What to work on:
Of all the lines below, return only those starting with the line holding "ATOM 21 O O" and going on through the line holding "ATOM 81 N N", exactly as written.

Data for review:
+++++

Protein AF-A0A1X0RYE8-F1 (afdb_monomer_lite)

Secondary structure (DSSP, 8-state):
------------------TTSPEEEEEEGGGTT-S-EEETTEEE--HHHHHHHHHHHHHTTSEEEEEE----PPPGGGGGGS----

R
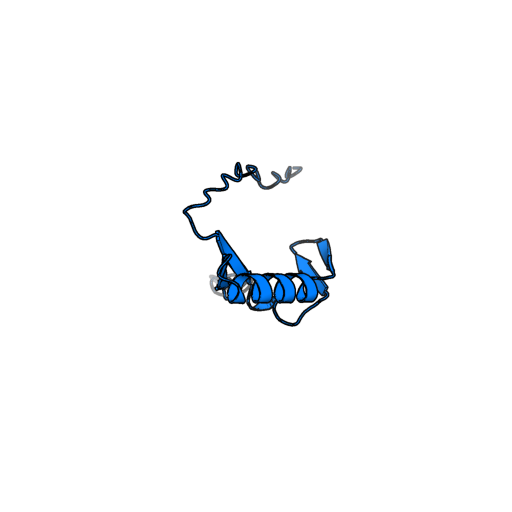adius of gyration: 19.32 Å; chains: 1; bounding box: 44×27×62 Å

pLDDT: mean 73.62, std 17.04, range [35.44, 95.62]

Structure (mmCIF, N/CA/C/O backbone):
data_AF-A0A1X0RYE8-F1
#
_entry.id   AF-A0A1X0RYE8-F1
#
loop_
_atom_site.group_PDB
_atom_site.id
_atom_site.type_symbol
_atom_site.label_atom_id
_atom_site.label_alt_id
_atom_site.label_comp_id
_atom_site.label_asym_id
_atom_site.label_entity_id
_atom_site.label_seq_id
_atom_site.pdbx_PDB_ins_code
_atom_site.Cartn_x
_atom_site.Cartn_y
_atom_site.Cartn_z
_atom_site.occupancy
_atom_site.B_iso_or_equiv
_atom_site.auth_seq_id
_atom_site.auth_comp_id
_atom_site.auth_asym_id
_atom_site.auth_atom_id
_atom_site.pdbx_PDB_model_num
ATOM 1 N N . MET A 1 1 ? 34.689 11.695 -23.173 1.00 35.44 1 MET A N 1
ATOM 2 C CA . MET A 1 1 ? 33.842 12.632 -22.399 1.00 35.44 1 MET A CA 1
ATOM 3 C C . MET A 1 1 ? 33.039 11.832 -21.386 1.00 35.44 1 MET A C 1
ATOM 5 O O . MET A 1 1 ? 32.188 11.052 -21.787 1.00 35.44 1 MET A O 1
ATOM 9 N N . ASN A 1 2 ? 33.347 11.968 -20.095 1.00 42.19 2 ASN A N 1
ATOM 10 C CA . ASN A 1 2 ? 32.612 11.289 -19.026 1.00 42.19 2 ASN A CA 1
ATOM 11 C C . ASN A 1 2 ? 31.309 12.049 -18.748 1.00 42.19 2 ASN A C 1
ATOM 13 O O . ASN A 1 2 ? 31.343 13.167 -18.238 1.00 42.19 2 ASN A O 1
ATOM 17 N N . GLN A 1 3 ? 30.161 11.463 -19.094 1.00 50.56 3 GLN A N 1
ATOM 18 C CA . GLN A 1 3 ? 28.863 11.982 -18.663 1.00 50.56 3 GLN A CA 1
ATOM 19 C C . GLN A 1 3 ? 28.695 11.694 -17.168 1.00 50.56 3 GLN A C 1
ATOM 21 O O . GLN A 1 3 ? 28.375 10.576 -16.764 1.00 50.56 3 GLN A O 1
ATOM 26 N N . ILE A 1 4 ? 28.934 12.710 -16.341 1.00 55.84 4 ILE A N 1
ATOM 27 C CA . ILE A 1 4 ? 28.611 12.684 -14.915 1.00 55.84 4 ILE A CA 1
ATOM 28 C C . ILE A 1 4 ? 27.086 12.586 -14.818 1.00 55.84 4 ILE A C 1
ATOM 30 O O . ILE A 1 4 ? 26.370 13.531 -15.158 1.00 55.84 4 ILE A O 1
ATOM 34 N N . ARG A 1 5 ? 26.578 11.422 -14.404 1.00 55.84 5 ARG A N 1
ATOM 35 C CA . ARG A 1 5 ? 25.150 11.237 -14.136 1.00 55.84 5 ARG A CA 1
ATOM 36 C C . ARG A 1 5 ? 24.787 12.164 -12.979 1.00 55.84 5 ARG A C 1
ATOM 38 O O . ARG A 1 5 ? 25.251 11.961 -11.865 1.00 55.84 5 ARG A O 1
ATOM 45 N N . LYS A 1 6 ? 23.994 13.203 -13.249 1.00 60.34 6 LYS A N 1
ATOM 46 C CA . LYS A 1 6 ? 23.377 14.004 -12.190 1.00 60.34 6 LYS A CA 1
ATOM 47 C C . LYS A 1 6 ? 22.374 13.099 -11.490 1.00 60.34 6 LYS A C 1
ATOM 49 O O . LYS A 1 6 ? 21.355 12.749 -12.086 1.00 60.34 6 LYS A O 1
ATOM 54 N N . ASP A 1 7 ? 22.685 12.682 -10.268 1.00 61.12 7 ASP A N 1
ATOM 55 C CA . ASP A 1 7 ? 21.715 11.976 -9.445 1.00 61.12 7 ASP A CA 1
ATOM 56 C C . ASP A 1 7 ? 20.449 12.835 -9.343 1.00 61.12 7 ASP A C 1
ATOM 58 O O . ASP A 1 7 ? 20.547 14.055 -9.156 1.00 61.12 7 ASP A O 1
ATOM 62 N N . PRO A 1 8 ? 19.253 12.247 -9.528 1.00 61.47 8 PRO A N 1
ATOM 63 C CA . PRO A 1 8 ? 18.018 12.995 -9.396 1.00 61.47 8 PRO A CA 1
ATOM 64 C C . PRO A 1 8 ? 17.997 13.625 -8.005 1.00 61.47 8 PRO A C 1
ATOM 66 O O . PRO A 1 8 ? 18.093 12.931 -6.993 1.00 61.47 8 PRO A O 1
ATOM 69 N N . TYR A 1 9 ? 17.919 14.954 -7.979 1.00 59.31 9 TYR A N 1
ATOM 70 C CA . TYR A 1 9 ? 17.880 15.741 -6.759 1.00 59.31 9 TYR A CA 1
ATOM 71 C C . TYR A 1 9 ? 16.543 15.489 -6.060 1.00 59.31 9 TYR A C 1
ATOM 73 O O . TYR A 1 9 ? 15.547 16.174 -6.289 1.00 59.31 9 TYR A O 1
ATOM 81 N N . TRP A 1 10 ? 16.501 14.442 -5.241 1.00 55.47 10 TRP A N 1
ATOM 82 C CA . TRP A 1 10 ? 15.387 14.179 -4.350 1.00 55.47 10 TRP A CA 1
ATOM 83 C C . TRP A 1 10 ? 15.448 15.204 -3.219 1.00 55.47 10 TRP A C 1
ATOM 85 O O . TRP A 1 10 ? 16.178 15.019 -2.244 1.00 55.47 10 TRP A O 1
ATOM 95 N N . LYS A 1 11 ? 14.683 16.297 -3.328 1.00 62.97 11 LYS A N 1
ATOM 96 C CA . LYS A 1 11 ? 14.355 17.078 -2.132 1.00 62.97 11 LYS A CA 1
ATOM 97 C C . LYS A 1 11 ? 13.606 16.143 -1.194 1.00 62.97 11 LYS A C 1
ATOM 99 O O . LYS A 1 11 ? 12.555 15.621 -1.565 1.00 62.97 11 LYS A O 1
ATOM 104 N N . LYS A 1 12 ? 14.131 15.936 0.016 1.00 57.62 12 LYS A N 1
ATOM 105 C CA . LYS A 1 12 ? 13.287 15.464 1.112 1.00 57.62 12 LYS A CA 1
ATOM 106 C C . LYS A 1 12 ? 12.144 16.467 1.213 1.00 57.62 12 LYS A C 1
ATOM 108 O O . LYS A 1 12 ? 12.388 17.651 1.423 1.00 57.62 12 LYS A O 1
ATOM 113 N N . ALA A 1 13 ? 10.926 16.010 0.954 1.00 60.09 13 ALA A N 1
ATOM 114 C CA . ALA A 1 13 ? 9.766 16.779 1.342 1.00 60.09 13 ALA A CA 1
ATOM 115 C C . ALA A 1 13 ? 9.742 16.746 2.869 1.00 60.09 13 ALA A C 1
ATOM 117 O O . ALA A 1 13 ? 9.770 15.659 3.455 1.00 60.09 13 ALA A O 1
ATOM 118 N N . ASP A 1 14 ? 9.740 17.914 3.501 1.00 65.00 14 ASP A N 1
ATOM 119 C CA . ASP A 1 14 ? 9.437 17.996 4.920 1.00 65.00 14 ASP A CA 1
ATOM 120 C C . ASP A 1 14 ? 8.013 17.459 5.090 1.00 65.00 14 ASP A C 1
ATOM 122 O O . ASP A 1 14 ? 7.047 18.007 4.555 1.00 65.00 14 ASP A O 1
ATOM 126 N N . PHE A 1 15 ? 7.893 16.295 5.728 1.00 64.62 15 PHE A N 1
ATOM 127 C CA . PHE A 1 15 ? 6.601 15.674 5.967 1.00 64.62 15 PHE A CA 1
ATOM 128 C C . PHE A 1 15 ? 5.890 16.467 7.062 1.00 64.62 15 PHE A C 1
ATOM 130 O O . PHE A 1 15 ? 6.142 16.277 8.251 1.00 64.62 15 PHE A O 1
ATOM 137 N N . PHE A 1 16 ? 5.011 17.376 6.654 1.00 65.25 16 PHE A N 1
ATOM 138 C CA . PHE A 1 16 ? 4.126 18.081 7.567 1.00 65.25 16 PHE A CA 1
ATOM 139 C C . PHE A 1 16 ? 2.889 17.222 7.818 1.00 65.25 16 PHE A C 1
ATOM 141 O O . PHE A 1 16 ? 1.994 17.136 6.977 1.00 65.25 16 PHE A O 1
ATOM 148 N N . TYR A 1 17 ? 2.858 16.565 8.978 1.00 69.12 17 TYR A N 1
ATOM 149 C CA . TYR A 1 17 ? 1.666 15.869 9.443 1.00 69.12 17 TYR A CA 1
ATOM 150 C C . TYR A 1 17 ? 0.654 16.890 9.960 1.00 69.12 17 TYR A C 1
ATOM 152 O O . TYR A 1 17 ? 0.795 17.430 11.057 1.00 69.12 17 TYR A O 1
ATOM 160 N N . ASP A 1 18 ? -0.362 17.155 9.151 1.00 78.38 18 ASP A N 1
ATOM 161 C CA . ASP A 1 18 ? -1.523 17.932 9.548 1.00 78.38 18 ASP A CA 1
ATOM 162 C C . ASP A 1 18 ? -2.647 16.963 9.921 1.00 78.38 18 ASP A C 1
ATOM 164 O O . ASP A 1 18 ? -3.189 16.272 9.063 1.00 78.38 18 ASP A O 1
ATOM 168 N N . LYS A 1 19 ? -2.979 16.901 11.214 1.00 77.88 19 LYS A N 1
ATOM 169 C CA . LYS A 1 19 ? -4.000 15.995 11.764 1.00 77.88 19 LYS A CA 1
ATOM 170 C C . LYS A 1 19 ? -5.410 16.255 11.218 1.00 77.88 19 LYS A C 1
ATOM 172 O O . LYS A 1 19 ? -6.273 15.398 11.370 1.00 77.88 19 LYS A O 1
ATOM 177 N N . GLU A 1 20 ? -5.652 17.432 10.640 1.00 83.94 20 GLU A N 1
ATOM 178 C CA . GLU A 1 20 ? -6.938 17.803 10.040 1.00 83.94 20 GLU A CA 1
ATOM 179 C C . GLU A 1 20 ? -7.002 17.436 8.553 1.00 83.94 20 GLU A C 1
ATOM 181 O O . GLU A 1 20 ? -8.079 17.438 7.955 1.00 83.94 20 GLU A O 1
ATOM 186 N N . LYS A 1 21 ? -5.861 17.093 7.944 1.00 84.69 21 LYS A N 1
ATOM 187 C CA . LYS A 1 21 ? -5.782 16.677 6.545 1.00 84.69 21 LYS A CA 1
ATOM 188 C C . LYS A 1 21 ? -5.650 15.168 6.438 1.00 84.69 21 LYS A C 1
ATOM 190 O O . LYS A 1 21 ? -4.855 14.528 7.120 1.00 84.69 21 LYS A O 1
ATOM 195 N N . LEU A 1 22 ? -6.400 14.601 5.501 1.00 84.31 22 LEU A N 1
ATOM 196 C CA . LEU A 1 22 ? -6.299 13.186 5.188 1.00 84.31 22 LEU A CA 1
ATOM 197 C C . LEU A 1 22 ? -5.054 12.917 4.334 1.00 84.31 22 LEU A C 1
ATOM 199 O O . LEU A 1 22 ? -4.800 13.623 3.354 1.00 84.31 22 LEU A O 1
ATOM 203 N N . LEU A 1 23 ? -4.292 11.877 4.671 1.00 88.19 23 LEU A N 1
ATOM 204 C CA . LEU A 1 23 ? -3.105 11.511 3.905 1.00 88.19 23 LEU A CA 1
ATOM 205 C C . LEU A 1 23 ? -3.514 10.903 2.557 1.00 88.19 23 LEU A C 1
ATOM 207 O O . LEU A 1 23 ? -4.228 9.903 2.515 1.00 88.19 23 LEU A O 1
ATOM 211 N N . LEU A 1 24 ? -3.032 11.475 1.454 1.00 90.81 24 LEU A N 1
ATOM 212 C CA . LEU A 1 24 ? -3.183 10.900 0.118 1.00 90.81 24 LEU A CA 1
ATOM 213 C C . LEU A 1 24 ? -1.905 10.153 -0.266 1.00 90.81 24 LEU A C 1
ATOM 2
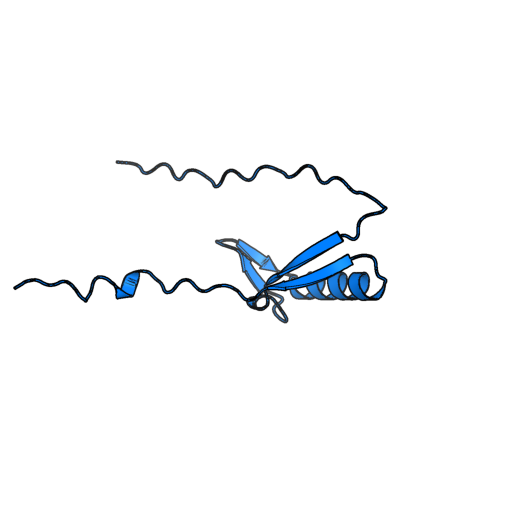15 O O . LEU A 1 24 ? -0.831 10.748 -0.334 1.00 90.81 24 LEU A O 1
ATOM 219 N N . ILE A 1 25 ? -2.026 8.857 -0.548 1.00 89.75 25 ILE A N 1
ATOM 220 C CA . ILE A 1 25 ? -0.917 8.026 -1.028 1.00 89.75 25 ILE A CA 1
ATOM 221 C C . ILE A 1 25 ? -1.237 7.532 -2.431 1.00 89.75 25 ILE A C 1
ATOM 223 O O . ILE A 1 25 ? -2.261 6.883 -2.639 1.00 89.75 25 ILE A O 1
ATOM 227 N N . SER A 1 26 ? -0.344 7.795 -3.383 1.00 89.44 26 SER A N 1
ATOM 228 C CA . SER A 1 26 ? -0.394 7.186 -4.708 1.00 89.44 26 SER A CA 1
ATOM 229 C C . SER A 1 26 ? 0.319 5.833 -4.719 1.00 89.44 26 SER A C 1
ATOM 231 O O . SER A 1 26 ? 1.432 5.688 -4.214 1.00 89.44 26 SER A O 1
ATOM 233 N N . PHE A 1 27 ? -0.321 4.828 -5.310 1.00 88.81 27 PHE A N 1
ATOM 234 C CA . PHE A 1 27 ? 0.219 3.481 -5.437 1.00 88.81 27 PHE A CA 1
ATOM 235 C C . PHE A 1 27 ? 0.088 2.996 -6.880 1.00 88.81 27 PHE A C 1
ATOM 237 O O . PHE A 1 27 ? -1.001 2.980 -7.450 1.00 88.81 27 PHE A O 1
ATOM 244 N N . GLY A 1 28 ? 1.208 2.608 -7.488 1.00 86.50 28 GLY A N 1
ATOM 245 C CA . GLY A 1 28 ? 1.230 2.135 -8.869 1.00 86.50 28 GLY A CA 1
ATOM 246 C C . GLY A 1 28 ? 0.458 0.828 -9.027 1.00 86.50 28 GLY A C 1
ATOM 247 O O . GLY A 1 28 ? 0.717 -0.148 -8.324 1.00 86.50 28 GLY A O 1
ATOM 248 N N . ASN A 1 29 ? -0.468 0.783 -9.978 1.00 84.62 29 ASN A N 1
ATOM 249 C CA . ASN A 1 29 ? -1.286 -0.393 -10.243 1.00 84.62 29 ASN A CA 1
ATOM 250 C C . ASN A 1 29 ? -0.435 -1.586 -10.708 1.00 84.62 29 ASN A C 1
ATOM 252 O O . ASN A 1 29 ? -0.692 -2.727 -10.331 1.00 84.62 29 ASN A O 1
ATOM 256 N N . GLY A 1 30 ? 0.667 -1.311 -11.417 1.00 81.00 30 GLY A N 1
ATOM 257 C CA . GLY A 1 30 ? 1.651 -2.313 -11.833 1.00 81.00 30 GLY A CA 1
ATOM 258 C C . GLY A 1 30 ? 2.395 -3.000 -10.682 1.00 81.00 30 GLY A C 1
ATOM 259 O O . GLY A 1 30 ? 3.035 -4.029 -10.915 1.00 81.00 30 GLY A O 1
ATOM 260 N N . MET A 1 31 ? 2.286 -2.484 -9.455 1.00 81.25 31 MET A N 1
ATOM 261 C CA . MET A 1 31 ? 2.887 -3.041 -8.239 1.00 81.25 31 MET A CA 1
ATOM 262 C C . MET A 1 31 ? 1.901 -3.878 -7.411 1.00 81.25 31 MET A C 1
ATOM 264 O O . MET A 1 31 ? 2.314 -4.606 -6.511 1.00 81.25 31 MET A O 1
ATOM 268 N N . SER A 1 32 ? 0.601 -3.793 -7.705 1.00 78.19 32 SER A N 1
ATOM 269 C CA . SER A 1 32 ? -0.433 -4.532 -6.977 1.00 78.19 32 SER A CA 1
ATOM 270 C C . SER A 1 32 ? -0.275 -6.043 -7.169 1.00 78.19 32 SER A C 1
ATOM 272 O O . SER A 1 32 ? -0.009 -6.515 -8.276 1.00 78.19 32 SER A O 1
ATOM 274 N N . GLY A 1 33 ? -0.420 -6.810 -6.084 1.00 77.81 33 GLY A N 1
ATOM 275 C CA . GLY A 1 33 ? -0.320 -8.275 -6.103 1.00 77.81 33 GLY A CA 1
ATOM 276 C C . GLY A 1 33 ? 1.089 -8.831 -6.344 1.00 77.81 33 GLY A C 1
ATOM 277 O O . GLY A 1 33 ? 1.240 -10.039 -6.504 1.00 77.81 33 GLY A O 1
ATOM 278 N N . LYS A 1 34 ? 2.119 -7.976 -6.369 1.00 81.31 34 LYS A N 1
ATOM 279 C CA . LYS A 1 34 ? 3.522 -8.380 -6.497 1.00 81.31 34 LYS A CA 1
ATOM 280 C C . LYS A 1 34 ? 4.242 -8.115 -5.184 1.00 81.31 34 LYS A C 1
ATOM 282 O O . LYS A 1 34 ? 4.220 -6.994 -4.693 1.00 81.31 34 LYS A O 1
ATOM 287 N N . ASP A 1 35 ? 4.926 -9.122 -4.654 1.00 82.62 35 ASP A N 1
ATOM 288 C CA . ASP A 1 35 ? 5.799 -8.938 -3.488 1.00 82.62 35 ASP A CA 1
ATOM 289 C C . ASP A 1 35 ? 7.206 -8.488 -3.870 1.00 82.62 35 ASP A C 1
ATOM 291 O O . ASP A 1 35 ? 7.848 -7.787 -3.094 1.00 82.62 35 ASP A O 1
ATOM 295 N N . HIS A 1 36 ? 7.645 -8.820 -5.083 1.00 83.06 36 HIS A N 1
ATOM 296 C CA . HIS A 1 36 ? 8.954 -8.464 -5.616 1.00 83.06 36 HIS A CA 1
ATOM 297 C C . HIS A 1 36 ? 8.785 -7.498 -6.789 1.00 83.06 36 HIS A C 1
ATOM 299 O O . HIS A 1 36 ? 8.311 -7.885 -7.861 1.00 83.06 36 HIS A O 1
ATOM 305 N N . VAL A 1 37 ? 9.184 -6.238 -6.609 1.00 79.88 37 VAL A N 1
ATOM 306 C CA . VAL A 1 37 ? 9.130 -5.220 -7.669 1.00 79.88 37 VAL A CA 1
ATOM 307 C C . VAL A 1 37 ? 10.497 -4.579 -7.849 1.00 79.88 37 VAL A C 1
ATOM 309 O O . VAL A 1 37 ? 11.212 -4.283 -6.895 1.00 79.88 37 VAL A O 1
ATOM 312 N N . LYS A 1 38 ? 10.875 -4.343 -9.107 1.00 79.06 38 LYS A N 1
ATOM 313 C CA . LYS A 1 38 ? 12.079 -3.584 -9.432 1.00 79.06 38 LYS A CA 1
ATOM 314 C C . LYS A 1 38 ? 11.737 -2.097 -9.499 1.00 79.06 38 LYS A C 1
ATOM 316 O O . LYS A 1 38 ? 11.124 -1.649 -10.464 1.00 79.06 38 LYS A O 1
ATOM 321 N N . ILE A 1 39 ? 12.164 -1.333 -8.499 1.00 75.94 39 ILE A N 1
ATOM 322 C CA . ILE A 1 39 ? 12.064 0.128 -8.507 1.00 75.94 39 ILE A CA 1
ATOM 323 C C . ILE A 1 39 ? 13.405 0.673 -8.998 1.00 75.94 39 ILE A C 1
ATOM 325 O O . ILE A 1 39 ? 14.426 0.600 -8.312 1.00 75.94 39 ILE A O 1
ATOM 329 N N . LYS A 1 40 ? 13.410 1.196 -10.230 1.00 75.88 40 LYS A N 1
ATOM 330 C CA . LYS A 1 40 ? 14.626 1.564 -10.977 1.00 75.88 40 LYS A CA 1
ATOM 331 C C . LYS A 1 40 ? 15.593 0.376 -11.100 1.00 75.88 40 LYS A C 1
ATOM 333 O O . LYS A 1 40 ? 15.386 -0.510 -11.926 1.00 75.88 40 LYS A O 1
ATOM 338 N N . THR A 1 41 ? 16.654 0.352 -10.299 1.00 77.81 41 THR A N 1
ATOM 339 C CA . THR A 1 41 ? 17.681 -0.700 -10.267 1.00 77.81 41 THR A CA 1
ATOM 340 C C . THR A 1 41 ? 17.570 -1.607 -9.049 1.00 77.81 41 THR A C 1
ATOM 342 O O . THR A 1 41 ? 18.143 -2.694 -9.067 1.00 77.81 41 THR A O 1
ATOM 345 N N . TYR A 1 42 ? 16.823 -1.198 -8.025 1.00 76.19 42 TYR A N 1
ATOM 346 C CA . TYR A 1 42 ? 16.729 -1.919 -6.764 1.00 76.19 42 TYR A CA 1
ATOM 347 C C . TYR A 1 42 ? 15.558 -2.889 -6.789 1.00 76.19 42 TYR A C 1
ATOM 349 O O . TYR A 1 42 ? 14.465 -2.560 -7.257 1.00 76.19 42 TYR A O 1
ATOM 357 N N . ARG A 1 43 ? 15.800 -4.100 -6.289 1.00 77.75 43 ARG A N 1
ATOM 358 C CA . ARG A 1 43 ? 14.728 -5.038 -5.969 1.00 77.75 43 ARG A CA 1
ATOM 359 C C . ARG A 1 43 ? 14.180 -4.646 -4.610 1.00 77.75 43 ARG A C 1
ATOM 361 O O . ARG A 1 43 ? 14.935 -4.554 -3.647 1.00 77.75 43 ARG A O 1
ATOM 368 N N . VAL A 1 44 ? 12.892 -4.349 -4.587 1.00 80.56 44 VAL A N 1
ATOM 369 C CA . VAL A 1 44 ? 12.149 -4.078 -3.368 1.00 80.56 44 VAL A CA 1
ATOM 370 C C . VAL A 1 44 ? 11.221 -5.257 -3.167 1.00 80.56 44 VAL A C 1
ATOM 372 O O . VAL A 1 44 ? 10.313 -5.496 -3.967 1.00 80.56 44 VAL A O 1
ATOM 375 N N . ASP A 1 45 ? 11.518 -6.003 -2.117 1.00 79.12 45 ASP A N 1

+++++

Reply to the exercise:
ATOM 21 O O . GLN A 1 3 ? 28.375 10.576 -16.764 1.00 50.56 3 GLN A O 1
ATOM 26 N N . ILE A 1 4 ? 28.934 12.710 -16.341 1.00 55.84 4 ILE A N 1
ATOM 27 C CA . ILE A 1 4 ? 28.611 12.684 -14.915 1.00 55.84 4 ILE A CA 1
ATOM 28 C C . ILE A 1 4 ? 27.086 12.586 -14.818 1.00 55.84 4 ILE A C 1
ATOM 30 O O . ILE A 1 4 ? 26.370 13.531 -15.158 1.00 55.84 4 ILE A O 1
ATOM 34 N N . ARG A 1 5 ? 26.578 11.422 -14.404 1.00 55.84 5 ARG A N 1
ATOM 35 C CA . ARG A 1 5 ? 25.150 11.237 -14.136 1.00 55.84 5 ARG A CA 1
ATOM 36 C C . ARG A 1 5 ? 24.787 12.164 -12.979 1.00 55.84 5 ARG A C 1
ATOM 38 O O . ARG A 1 5 ? 25.251 11.961 -11.865 1.00 55.84 5 ARG A O 1
ATOM 45 N N . LYS A 1 6 ? 23.994 13.203 -13.249 1.00 60.34 6 LYS A N 1
ATOM 46 C CA . LYS A 1 6 ? 23.377 14.004 -12.190 1.00 60.34 6 LYS A CA 1
ATOM 47 C C . LYS A 1 6 ? 22.374 13.099 -11.490 1.00 60.34 6 LYS A C 1
ATOM 49 O O . LYS A 1 6 ? 21.355 12.749 -12.086 1.00 60.34 6 LYS A O 1
ATOM 54 N N . ASP A 1 7 ? 22.685 12.682 -10.268 1.00 61.12 7 ASP A N 1
ATOM 55 C CA . ASP A 1 7 ? 21.715 11.976 -9.445 1.00 61.12 7 ASP A CA 1
ATOM 56 C C . ASP A 1 7 ? 20.449 12.835 -9.343 1.00 61.12 7 ASP A C 1
ATOM 58 O O . ASP A 1 7 ? 20.547 14.055 -9.156 1.00 61.12 7 ASP A O 1
ATOM 62 N N . PRO A 1 8 ? 19.253 12.247 -9.528 1.00 61.47 8 PRO A N 1
ATOM 63 C CA . PRO A 1 8 ? 18.018 12.995 -9.396 1.00 61.47 8 PRO A CA 1
ATOM 64 C C . PRO A 1 8 ? 17.997 13.625 -8.005 1.00 61.47 8 PRO A C 1
ATOM 66 O O . PRO A 1 8 ? 18.093 12.931 -6.993 1.00 61.47 8 PRO A O 1
ATOM 69 N N . TYR A 1 9 ? 17.919 14.954 -7.979 1.00 59.31 9 TYR A N 1
ATOM 70 C CA . TYR A 1 9 ? 17.880 15.741 -6.759 1.00 59.31 9 TYR A CA 1
ATOM 71 C C . TYR A 1 9 ? 16.543 15.489 -6.060 1.00 59.31 9 TYR A C 1
ATOM 73 O O . TYR A 1 9 ? 15.547 16.174 -6.289 1.00 59.31 9 TYR A O 1
ATOM 81 N N . TRP A 1 10 ? 16.501 14.442 -5.241 1.00 55.47 10 TRP A N 1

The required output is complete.